**Record set:**
........

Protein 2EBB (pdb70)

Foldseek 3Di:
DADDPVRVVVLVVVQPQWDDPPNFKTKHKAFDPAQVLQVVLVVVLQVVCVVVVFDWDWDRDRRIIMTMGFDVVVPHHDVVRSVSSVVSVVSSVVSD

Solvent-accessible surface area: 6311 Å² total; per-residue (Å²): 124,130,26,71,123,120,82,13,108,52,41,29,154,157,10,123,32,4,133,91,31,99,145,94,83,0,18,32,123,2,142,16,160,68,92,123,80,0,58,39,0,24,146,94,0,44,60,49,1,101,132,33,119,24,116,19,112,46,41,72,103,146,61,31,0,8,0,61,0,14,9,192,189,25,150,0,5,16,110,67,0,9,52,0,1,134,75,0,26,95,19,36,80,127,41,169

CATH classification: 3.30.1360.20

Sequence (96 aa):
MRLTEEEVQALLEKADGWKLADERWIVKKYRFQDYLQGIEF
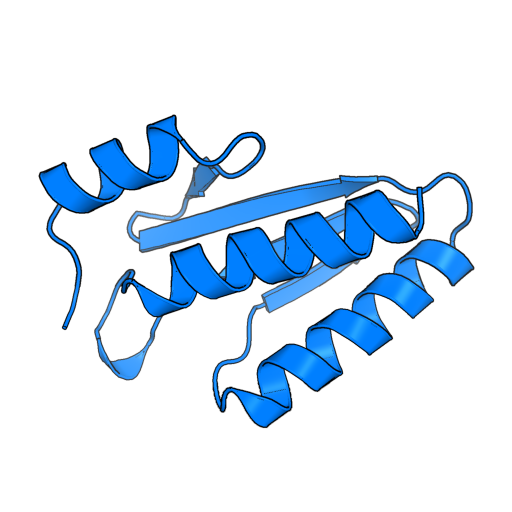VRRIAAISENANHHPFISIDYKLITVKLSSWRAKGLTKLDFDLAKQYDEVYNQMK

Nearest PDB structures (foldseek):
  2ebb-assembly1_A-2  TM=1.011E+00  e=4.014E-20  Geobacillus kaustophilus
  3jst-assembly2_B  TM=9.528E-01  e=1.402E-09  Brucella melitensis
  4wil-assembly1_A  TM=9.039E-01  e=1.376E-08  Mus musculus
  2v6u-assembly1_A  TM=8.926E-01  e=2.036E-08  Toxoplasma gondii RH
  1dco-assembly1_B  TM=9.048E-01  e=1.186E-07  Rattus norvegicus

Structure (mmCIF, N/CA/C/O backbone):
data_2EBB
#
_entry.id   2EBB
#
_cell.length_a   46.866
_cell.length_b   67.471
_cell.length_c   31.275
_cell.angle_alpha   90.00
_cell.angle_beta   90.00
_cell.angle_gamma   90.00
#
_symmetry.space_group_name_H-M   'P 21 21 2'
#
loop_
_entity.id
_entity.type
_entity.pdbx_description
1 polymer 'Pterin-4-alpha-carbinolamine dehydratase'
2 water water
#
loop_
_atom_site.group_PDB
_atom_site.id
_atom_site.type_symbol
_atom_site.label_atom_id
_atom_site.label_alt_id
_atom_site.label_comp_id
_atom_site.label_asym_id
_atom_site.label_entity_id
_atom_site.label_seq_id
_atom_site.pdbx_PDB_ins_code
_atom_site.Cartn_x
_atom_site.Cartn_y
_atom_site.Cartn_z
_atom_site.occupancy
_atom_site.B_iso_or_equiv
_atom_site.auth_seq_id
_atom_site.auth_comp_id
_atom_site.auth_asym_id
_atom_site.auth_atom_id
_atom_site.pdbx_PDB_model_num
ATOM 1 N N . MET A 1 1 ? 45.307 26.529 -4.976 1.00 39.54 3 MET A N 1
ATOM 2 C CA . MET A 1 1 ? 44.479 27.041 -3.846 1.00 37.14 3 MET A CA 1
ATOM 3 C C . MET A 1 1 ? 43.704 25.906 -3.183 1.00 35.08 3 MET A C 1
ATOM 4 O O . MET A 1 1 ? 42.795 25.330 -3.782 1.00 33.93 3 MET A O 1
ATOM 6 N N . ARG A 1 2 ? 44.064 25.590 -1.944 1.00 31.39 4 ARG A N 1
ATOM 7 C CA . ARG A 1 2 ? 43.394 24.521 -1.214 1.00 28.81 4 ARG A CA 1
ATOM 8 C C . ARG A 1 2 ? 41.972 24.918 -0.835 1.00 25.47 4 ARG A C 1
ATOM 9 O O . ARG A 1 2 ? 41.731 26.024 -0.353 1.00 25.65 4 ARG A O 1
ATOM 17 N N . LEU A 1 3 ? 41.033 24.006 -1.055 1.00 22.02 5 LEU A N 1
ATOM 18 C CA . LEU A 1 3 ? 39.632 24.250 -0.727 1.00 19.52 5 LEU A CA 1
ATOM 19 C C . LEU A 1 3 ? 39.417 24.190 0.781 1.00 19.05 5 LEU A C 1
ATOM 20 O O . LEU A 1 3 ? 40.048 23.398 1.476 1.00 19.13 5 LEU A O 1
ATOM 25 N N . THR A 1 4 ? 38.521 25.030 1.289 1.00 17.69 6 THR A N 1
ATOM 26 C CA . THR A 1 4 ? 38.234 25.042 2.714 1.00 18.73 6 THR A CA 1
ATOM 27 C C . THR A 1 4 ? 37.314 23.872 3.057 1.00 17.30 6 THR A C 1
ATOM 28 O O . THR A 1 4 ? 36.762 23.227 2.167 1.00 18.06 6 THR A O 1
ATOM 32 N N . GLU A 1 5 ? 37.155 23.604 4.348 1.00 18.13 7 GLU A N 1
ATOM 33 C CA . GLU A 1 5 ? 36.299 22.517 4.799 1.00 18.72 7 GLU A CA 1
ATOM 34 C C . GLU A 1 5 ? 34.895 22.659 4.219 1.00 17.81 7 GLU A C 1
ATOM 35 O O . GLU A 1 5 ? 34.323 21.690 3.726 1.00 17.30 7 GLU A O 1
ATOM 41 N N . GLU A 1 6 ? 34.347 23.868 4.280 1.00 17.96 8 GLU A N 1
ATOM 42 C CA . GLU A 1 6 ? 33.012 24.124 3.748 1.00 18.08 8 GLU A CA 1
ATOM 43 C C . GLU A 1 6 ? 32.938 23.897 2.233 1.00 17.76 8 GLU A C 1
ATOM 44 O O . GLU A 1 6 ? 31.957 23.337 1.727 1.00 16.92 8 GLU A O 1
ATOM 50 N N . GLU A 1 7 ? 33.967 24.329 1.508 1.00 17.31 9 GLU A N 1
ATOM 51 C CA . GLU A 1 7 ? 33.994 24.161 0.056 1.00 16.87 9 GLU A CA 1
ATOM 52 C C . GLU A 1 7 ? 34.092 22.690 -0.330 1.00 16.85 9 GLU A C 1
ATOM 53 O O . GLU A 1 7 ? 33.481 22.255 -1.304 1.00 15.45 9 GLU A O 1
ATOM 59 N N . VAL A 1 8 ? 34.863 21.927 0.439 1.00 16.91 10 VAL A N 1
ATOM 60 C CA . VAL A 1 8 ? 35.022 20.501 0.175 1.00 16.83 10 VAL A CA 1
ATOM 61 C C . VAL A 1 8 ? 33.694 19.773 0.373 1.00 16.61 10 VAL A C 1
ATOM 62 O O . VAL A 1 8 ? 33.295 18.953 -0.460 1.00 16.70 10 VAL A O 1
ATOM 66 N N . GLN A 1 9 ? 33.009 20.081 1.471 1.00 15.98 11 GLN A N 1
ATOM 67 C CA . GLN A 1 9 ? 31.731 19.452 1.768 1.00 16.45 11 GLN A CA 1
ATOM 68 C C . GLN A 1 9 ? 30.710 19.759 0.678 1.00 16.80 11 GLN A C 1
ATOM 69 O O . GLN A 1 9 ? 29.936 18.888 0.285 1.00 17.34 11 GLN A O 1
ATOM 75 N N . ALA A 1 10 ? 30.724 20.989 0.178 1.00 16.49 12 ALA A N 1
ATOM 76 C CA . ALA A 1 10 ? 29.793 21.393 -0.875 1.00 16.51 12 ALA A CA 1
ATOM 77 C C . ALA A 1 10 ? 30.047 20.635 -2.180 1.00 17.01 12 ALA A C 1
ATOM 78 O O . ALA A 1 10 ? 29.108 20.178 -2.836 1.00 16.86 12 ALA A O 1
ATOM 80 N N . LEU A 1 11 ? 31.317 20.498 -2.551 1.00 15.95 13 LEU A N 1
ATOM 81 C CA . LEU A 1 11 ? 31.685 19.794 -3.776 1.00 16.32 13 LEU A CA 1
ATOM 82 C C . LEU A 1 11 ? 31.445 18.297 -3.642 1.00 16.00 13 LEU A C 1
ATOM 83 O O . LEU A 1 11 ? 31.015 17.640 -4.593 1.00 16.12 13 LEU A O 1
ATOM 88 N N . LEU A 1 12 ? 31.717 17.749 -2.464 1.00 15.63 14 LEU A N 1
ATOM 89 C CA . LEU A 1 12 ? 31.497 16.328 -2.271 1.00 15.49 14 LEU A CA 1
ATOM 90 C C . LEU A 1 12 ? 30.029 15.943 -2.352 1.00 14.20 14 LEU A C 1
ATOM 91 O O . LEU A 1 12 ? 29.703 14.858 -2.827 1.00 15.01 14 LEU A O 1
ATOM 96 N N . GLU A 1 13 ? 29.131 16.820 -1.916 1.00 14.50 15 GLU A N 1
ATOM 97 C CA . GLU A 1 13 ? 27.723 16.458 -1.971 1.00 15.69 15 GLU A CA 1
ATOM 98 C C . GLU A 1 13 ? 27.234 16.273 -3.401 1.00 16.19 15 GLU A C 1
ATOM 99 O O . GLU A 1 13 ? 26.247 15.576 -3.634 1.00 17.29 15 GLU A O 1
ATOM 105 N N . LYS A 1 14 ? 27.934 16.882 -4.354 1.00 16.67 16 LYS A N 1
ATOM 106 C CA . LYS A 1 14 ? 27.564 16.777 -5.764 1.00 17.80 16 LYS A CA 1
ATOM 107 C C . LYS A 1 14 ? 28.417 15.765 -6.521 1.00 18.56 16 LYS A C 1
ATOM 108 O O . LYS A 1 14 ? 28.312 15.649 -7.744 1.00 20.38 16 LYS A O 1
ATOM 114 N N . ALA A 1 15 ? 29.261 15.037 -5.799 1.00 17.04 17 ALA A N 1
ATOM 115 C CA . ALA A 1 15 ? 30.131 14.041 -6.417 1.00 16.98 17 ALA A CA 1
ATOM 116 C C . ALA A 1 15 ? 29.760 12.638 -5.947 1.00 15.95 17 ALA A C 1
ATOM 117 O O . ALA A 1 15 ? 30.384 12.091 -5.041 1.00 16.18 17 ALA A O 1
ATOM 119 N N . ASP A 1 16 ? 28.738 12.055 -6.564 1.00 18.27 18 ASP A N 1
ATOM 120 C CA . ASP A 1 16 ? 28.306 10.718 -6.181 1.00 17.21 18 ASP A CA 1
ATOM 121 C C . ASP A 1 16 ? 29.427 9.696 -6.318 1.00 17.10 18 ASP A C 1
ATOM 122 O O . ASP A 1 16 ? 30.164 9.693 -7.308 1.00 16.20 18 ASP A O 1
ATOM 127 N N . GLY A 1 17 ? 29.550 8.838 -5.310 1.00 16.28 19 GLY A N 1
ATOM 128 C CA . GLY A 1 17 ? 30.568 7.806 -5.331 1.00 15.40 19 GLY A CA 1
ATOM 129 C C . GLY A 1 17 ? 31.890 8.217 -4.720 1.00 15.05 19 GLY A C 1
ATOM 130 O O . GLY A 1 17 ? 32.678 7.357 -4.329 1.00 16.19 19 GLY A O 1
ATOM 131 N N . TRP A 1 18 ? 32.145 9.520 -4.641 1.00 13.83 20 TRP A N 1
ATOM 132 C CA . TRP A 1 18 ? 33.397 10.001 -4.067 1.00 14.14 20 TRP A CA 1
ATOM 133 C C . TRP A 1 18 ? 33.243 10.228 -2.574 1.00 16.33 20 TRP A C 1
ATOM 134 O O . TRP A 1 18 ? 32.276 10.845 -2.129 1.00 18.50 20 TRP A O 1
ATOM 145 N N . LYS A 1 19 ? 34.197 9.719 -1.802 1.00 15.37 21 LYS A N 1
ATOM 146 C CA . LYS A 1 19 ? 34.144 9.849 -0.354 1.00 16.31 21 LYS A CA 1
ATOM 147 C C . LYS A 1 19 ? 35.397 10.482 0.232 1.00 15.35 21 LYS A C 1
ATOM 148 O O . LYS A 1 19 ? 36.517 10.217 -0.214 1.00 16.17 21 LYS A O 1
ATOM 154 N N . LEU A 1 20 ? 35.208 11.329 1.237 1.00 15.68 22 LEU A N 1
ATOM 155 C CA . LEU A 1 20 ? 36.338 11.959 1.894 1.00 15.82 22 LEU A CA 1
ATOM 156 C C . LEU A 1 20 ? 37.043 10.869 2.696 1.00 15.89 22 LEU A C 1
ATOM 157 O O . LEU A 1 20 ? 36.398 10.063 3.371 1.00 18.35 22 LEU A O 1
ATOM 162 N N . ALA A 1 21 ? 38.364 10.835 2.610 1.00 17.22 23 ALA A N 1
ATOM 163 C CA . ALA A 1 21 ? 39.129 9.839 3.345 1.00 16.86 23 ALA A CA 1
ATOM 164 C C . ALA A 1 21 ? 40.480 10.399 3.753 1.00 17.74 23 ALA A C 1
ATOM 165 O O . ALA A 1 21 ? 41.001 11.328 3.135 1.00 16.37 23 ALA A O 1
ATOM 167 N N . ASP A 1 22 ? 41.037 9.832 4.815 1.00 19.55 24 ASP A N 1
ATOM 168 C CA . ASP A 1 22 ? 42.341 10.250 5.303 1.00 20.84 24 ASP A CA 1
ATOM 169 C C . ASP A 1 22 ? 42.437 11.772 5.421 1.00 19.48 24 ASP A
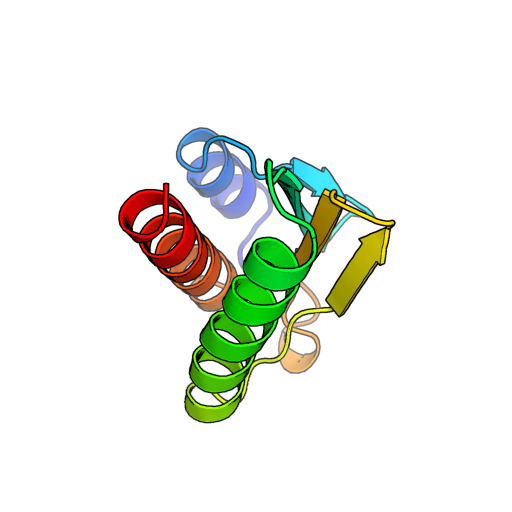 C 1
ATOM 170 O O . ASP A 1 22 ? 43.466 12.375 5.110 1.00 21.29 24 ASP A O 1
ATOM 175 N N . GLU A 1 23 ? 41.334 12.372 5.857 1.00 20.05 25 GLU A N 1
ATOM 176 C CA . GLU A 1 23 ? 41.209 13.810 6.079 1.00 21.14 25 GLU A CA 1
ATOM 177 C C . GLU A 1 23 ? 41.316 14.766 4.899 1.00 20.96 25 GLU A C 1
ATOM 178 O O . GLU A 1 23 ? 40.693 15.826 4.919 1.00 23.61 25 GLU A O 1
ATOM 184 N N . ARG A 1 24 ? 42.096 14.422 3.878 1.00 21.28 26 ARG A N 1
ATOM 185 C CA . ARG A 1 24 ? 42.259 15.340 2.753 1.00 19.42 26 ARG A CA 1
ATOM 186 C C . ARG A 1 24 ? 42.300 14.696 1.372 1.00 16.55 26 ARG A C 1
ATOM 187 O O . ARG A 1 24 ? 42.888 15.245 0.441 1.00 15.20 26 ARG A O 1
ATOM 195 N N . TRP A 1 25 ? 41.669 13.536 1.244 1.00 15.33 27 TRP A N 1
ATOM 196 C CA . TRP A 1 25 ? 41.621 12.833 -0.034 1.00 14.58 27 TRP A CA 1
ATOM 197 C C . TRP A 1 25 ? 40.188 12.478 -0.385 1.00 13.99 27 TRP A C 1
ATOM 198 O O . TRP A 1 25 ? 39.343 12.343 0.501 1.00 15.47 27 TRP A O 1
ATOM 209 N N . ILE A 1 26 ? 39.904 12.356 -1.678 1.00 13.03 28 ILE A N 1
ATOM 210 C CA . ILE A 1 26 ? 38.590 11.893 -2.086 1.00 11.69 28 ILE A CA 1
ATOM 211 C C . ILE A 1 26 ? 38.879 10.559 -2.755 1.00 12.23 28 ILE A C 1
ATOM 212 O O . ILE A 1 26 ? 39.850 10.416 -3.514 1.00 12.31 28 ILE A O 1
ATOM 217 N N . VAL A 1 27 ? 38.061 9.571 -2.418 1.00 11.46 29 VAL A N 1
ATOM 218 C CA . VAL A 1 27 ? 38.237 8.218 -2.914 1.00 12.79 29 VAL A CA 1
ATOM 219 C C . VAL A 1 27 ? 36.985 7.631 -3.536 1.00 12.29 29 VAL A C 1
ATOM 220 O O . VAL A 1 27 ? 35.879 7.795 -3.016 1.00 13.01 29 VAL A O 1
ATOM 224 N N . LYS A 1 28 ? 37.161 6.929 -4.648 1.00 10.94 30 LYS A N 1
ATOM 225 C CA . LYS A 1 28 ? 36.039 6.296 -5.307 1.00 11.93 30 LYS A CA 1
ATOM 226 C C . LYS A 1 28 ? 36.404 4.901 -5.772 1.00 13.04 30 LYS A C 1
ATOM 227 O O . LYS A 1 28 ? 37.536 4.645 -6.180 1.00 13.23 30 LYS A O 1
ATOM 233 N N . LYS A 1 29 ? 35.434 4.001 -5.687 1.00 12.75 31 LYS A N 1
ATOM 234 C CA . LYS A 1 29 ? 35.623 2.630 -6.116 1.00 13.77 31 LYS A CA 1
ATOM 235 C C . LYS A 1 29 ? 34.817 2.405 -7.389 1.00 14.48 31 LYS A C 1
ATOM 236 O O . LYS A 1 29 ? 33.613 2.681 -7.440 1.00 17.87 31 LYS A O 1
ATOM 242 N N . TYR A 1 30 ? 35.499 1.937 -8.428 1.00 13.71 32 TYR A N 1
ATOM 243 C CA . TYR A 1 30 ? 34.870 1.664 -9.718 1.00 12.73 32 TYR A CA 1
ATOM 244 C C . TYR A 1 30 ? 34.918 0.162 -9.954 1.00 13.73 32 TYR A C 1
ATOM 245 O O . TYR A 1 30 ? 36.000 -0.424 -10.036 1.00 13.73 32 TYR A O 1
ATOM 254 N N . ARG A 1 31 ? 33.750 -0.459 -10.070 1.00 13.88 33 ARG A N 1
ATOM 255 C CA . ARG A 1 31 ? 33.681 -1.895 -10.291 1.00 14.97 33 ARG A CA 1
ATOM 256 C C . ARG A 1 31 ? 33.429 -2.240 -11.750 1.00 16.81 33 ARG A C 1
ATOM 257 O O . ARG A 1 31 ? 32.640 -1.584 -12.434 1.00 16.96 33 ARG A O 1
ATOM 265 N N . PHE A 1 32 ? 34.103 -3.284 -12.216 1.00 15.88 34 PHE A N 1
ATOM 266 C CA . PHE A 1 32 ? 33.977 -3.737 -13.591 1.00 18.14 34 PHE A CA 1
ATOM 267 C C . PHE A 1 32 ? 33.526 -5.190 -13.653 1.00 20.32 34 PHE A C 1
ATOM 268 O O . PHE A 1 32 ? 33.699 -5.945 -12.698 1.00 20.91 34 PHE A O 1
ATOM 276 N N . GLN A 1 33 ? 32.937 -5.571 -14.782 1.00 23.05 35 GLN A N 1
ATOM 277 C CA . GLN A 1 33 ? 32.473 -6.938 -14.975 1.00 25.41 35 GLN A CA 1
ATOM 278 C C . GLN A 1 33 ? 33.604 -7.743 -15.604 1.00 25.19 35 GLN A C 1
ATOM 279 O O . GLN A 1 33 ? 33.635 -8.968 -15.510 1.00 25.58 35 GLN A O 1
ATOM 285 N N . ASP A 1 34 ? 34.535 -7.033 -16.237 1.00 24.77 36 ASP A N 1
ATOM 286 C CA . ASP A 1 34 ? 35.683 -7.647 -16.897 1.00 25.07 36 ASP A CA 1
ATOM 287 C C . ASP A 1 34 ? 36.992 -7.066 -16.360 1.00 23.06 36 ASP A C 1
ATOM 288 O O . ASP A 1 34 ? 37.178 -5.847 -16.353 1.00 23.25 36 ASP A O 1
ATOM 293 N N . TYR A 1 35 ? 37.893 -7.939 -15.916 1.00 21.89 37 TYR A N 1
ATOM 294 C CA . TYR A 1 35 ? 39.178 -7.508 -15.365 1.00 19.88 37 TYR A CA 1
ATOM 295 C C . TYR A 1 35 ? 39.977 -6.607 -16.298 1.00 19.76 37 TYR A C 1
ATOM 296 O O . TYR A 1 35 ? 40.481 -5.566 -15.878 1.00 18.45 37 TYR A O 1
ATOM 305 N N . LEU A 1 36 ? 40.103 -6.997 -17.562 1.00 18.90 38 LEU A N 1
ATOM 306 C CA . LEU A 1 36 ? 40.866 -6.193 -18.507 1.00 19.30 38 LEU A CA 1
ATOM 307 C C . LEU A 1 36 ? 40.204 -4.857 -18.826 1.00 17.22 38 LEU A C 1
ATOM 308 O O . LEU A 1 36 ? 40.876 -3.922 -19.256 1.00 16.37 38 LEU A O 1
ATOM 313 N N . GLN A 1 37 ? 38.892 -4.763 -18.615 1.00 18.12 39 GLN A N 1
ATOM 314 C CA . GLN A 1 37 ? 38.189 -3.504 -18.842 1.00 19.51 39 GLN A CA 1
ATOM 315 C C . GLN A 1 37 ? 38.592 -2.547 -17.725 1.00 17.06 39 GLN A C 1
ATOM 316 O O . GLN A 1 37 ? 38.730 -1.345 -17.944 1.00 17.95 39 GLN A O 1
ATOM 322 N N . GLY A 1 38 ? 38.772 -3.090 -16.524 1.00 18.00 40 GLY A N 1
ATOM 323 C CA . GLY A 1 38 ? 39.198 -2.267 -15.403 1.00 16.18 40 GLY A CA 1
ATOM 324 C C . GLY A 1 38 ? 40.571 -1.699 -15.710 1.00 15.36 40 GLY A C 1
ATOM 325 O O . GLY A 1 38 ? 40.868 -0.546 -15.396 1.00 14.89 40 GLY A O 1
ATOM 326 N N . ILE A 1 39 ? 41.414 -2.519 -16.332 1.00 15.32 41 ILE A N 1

........

**Problem requirements:**
Every line above from the line with "ATOM 268 O O" to the line with "ATOM 324 C C", both included, must be reproduced exactly, and no other line may appear.

**Response:**
ATOM 268 O O . PHE A 1 32 ? 33.699 -5.945 -12.698 1.00 20.91 34 PHE A O 1
ATOM 276 N N . GLN A 1 33 ? 32.937 -5.571 -14.782 1.00 23.05 35 GLN A N 1
ATOM 277 C CA . GLN A 1 33 ? 32.473 -6.938 -14.975 1.00 25.41 35 GLN A CA 1
ATOM 278 C C . GLN A 1 33 ? 33.604 -7.743 -15.604 1.00 25.19 35 GLN A C 1
ATOM 279 O O . GLN A 1 33 ? 33.635 -8.968 -15.510 1.00 25.58 35 GLN A O 1
ATOM 285 N N . ASP A 1 34 ? 34.535 -7.033 -16.237 1.00 24.77 36 ASP A N 1
ATOM 286 C CA . ASP A 1 34 ? 35.683 -7.647 -16.897 1.00 25.07 36 ASP A CA 1
ATOM 287 C C . ASP A 1 34 ? 36.992 -7.066 -16.360 1.00 23.06 36 ASP A C 1
ATOM 288 O O . ASP A 1 34 ? 37.178 -5.847 -16.353 1.00 23.25 36 ASP A O 1
ATOM 293 N N . TYR A 1 35 ? 37.893 -7.939 -15.916 1.00 21.89 37 TYR A N 1
ATOM 294 C CA . TYR A 1 35 ? 39.178 -7.508 -15.365 1.00 19.88 37 TYR A CA 1
ATOM 295 C C . TYR A 1 35 ? 39.977 -6.607 -16.298 1.00 19.76 37 TYR A C 1
ATOM 296 O O . TYR A 1 35 ? 40.481 -5.566 -15.878 1.00 18.45 37 TYR A O 1
ATOM 305 N N . LEU A 1 36 ? 40.103 -6.997 -17.562 1.00 18.90 38 LEU A N 1
ATOM 306 C CA . LEU A 1 36 ? 40.866 -6.193 -18.507 1.00 19.30 38 LEU A CA 1
ATOM 307 C C . LEU A 1 36 ? 40.204 -4.857 -18.826 1.00 17.22 38 LEU A C 1
ATOM 308 O O . LEU A 1 36 ? 40.876 -3.922 -19.256 1.00 16.37 38 LEU A O 1
ATOM 313 N N . GLN A 1 37 ? 38.892 -4.763 -18.615 1.00 18.12 39 GLN A N 1
ATOM 314 C CA . GLN A 1 37 ? 38.189 -3.504 -18.842 1.00 19.51 39 GLN A CA 1
ATOM 315 C C . GLN A 1 37 ? 38.592 -2.547 -17.725 1.00 17.06 39 GLN A C 1
ATOM 316 O O . GLN A 1 37 ? 38.730 -1.345 -17.944 1.00 17.95 39 GLN A O 1
ATOM 322 N N . GLY A 1 38 ? 38.772 -3.090 -16.524 1.00 18.00 40 GLY A N 1
ATOM 323 C CA . GLY A 1 38 ? 39.198 -2.267 -15.403 1.00 16.18 40 GLY A CA 1
ATOM 324 C C . GLY A 1 38 ? 40.571 -1.699 -15.710 1.00 15.36 40 GLY A C 1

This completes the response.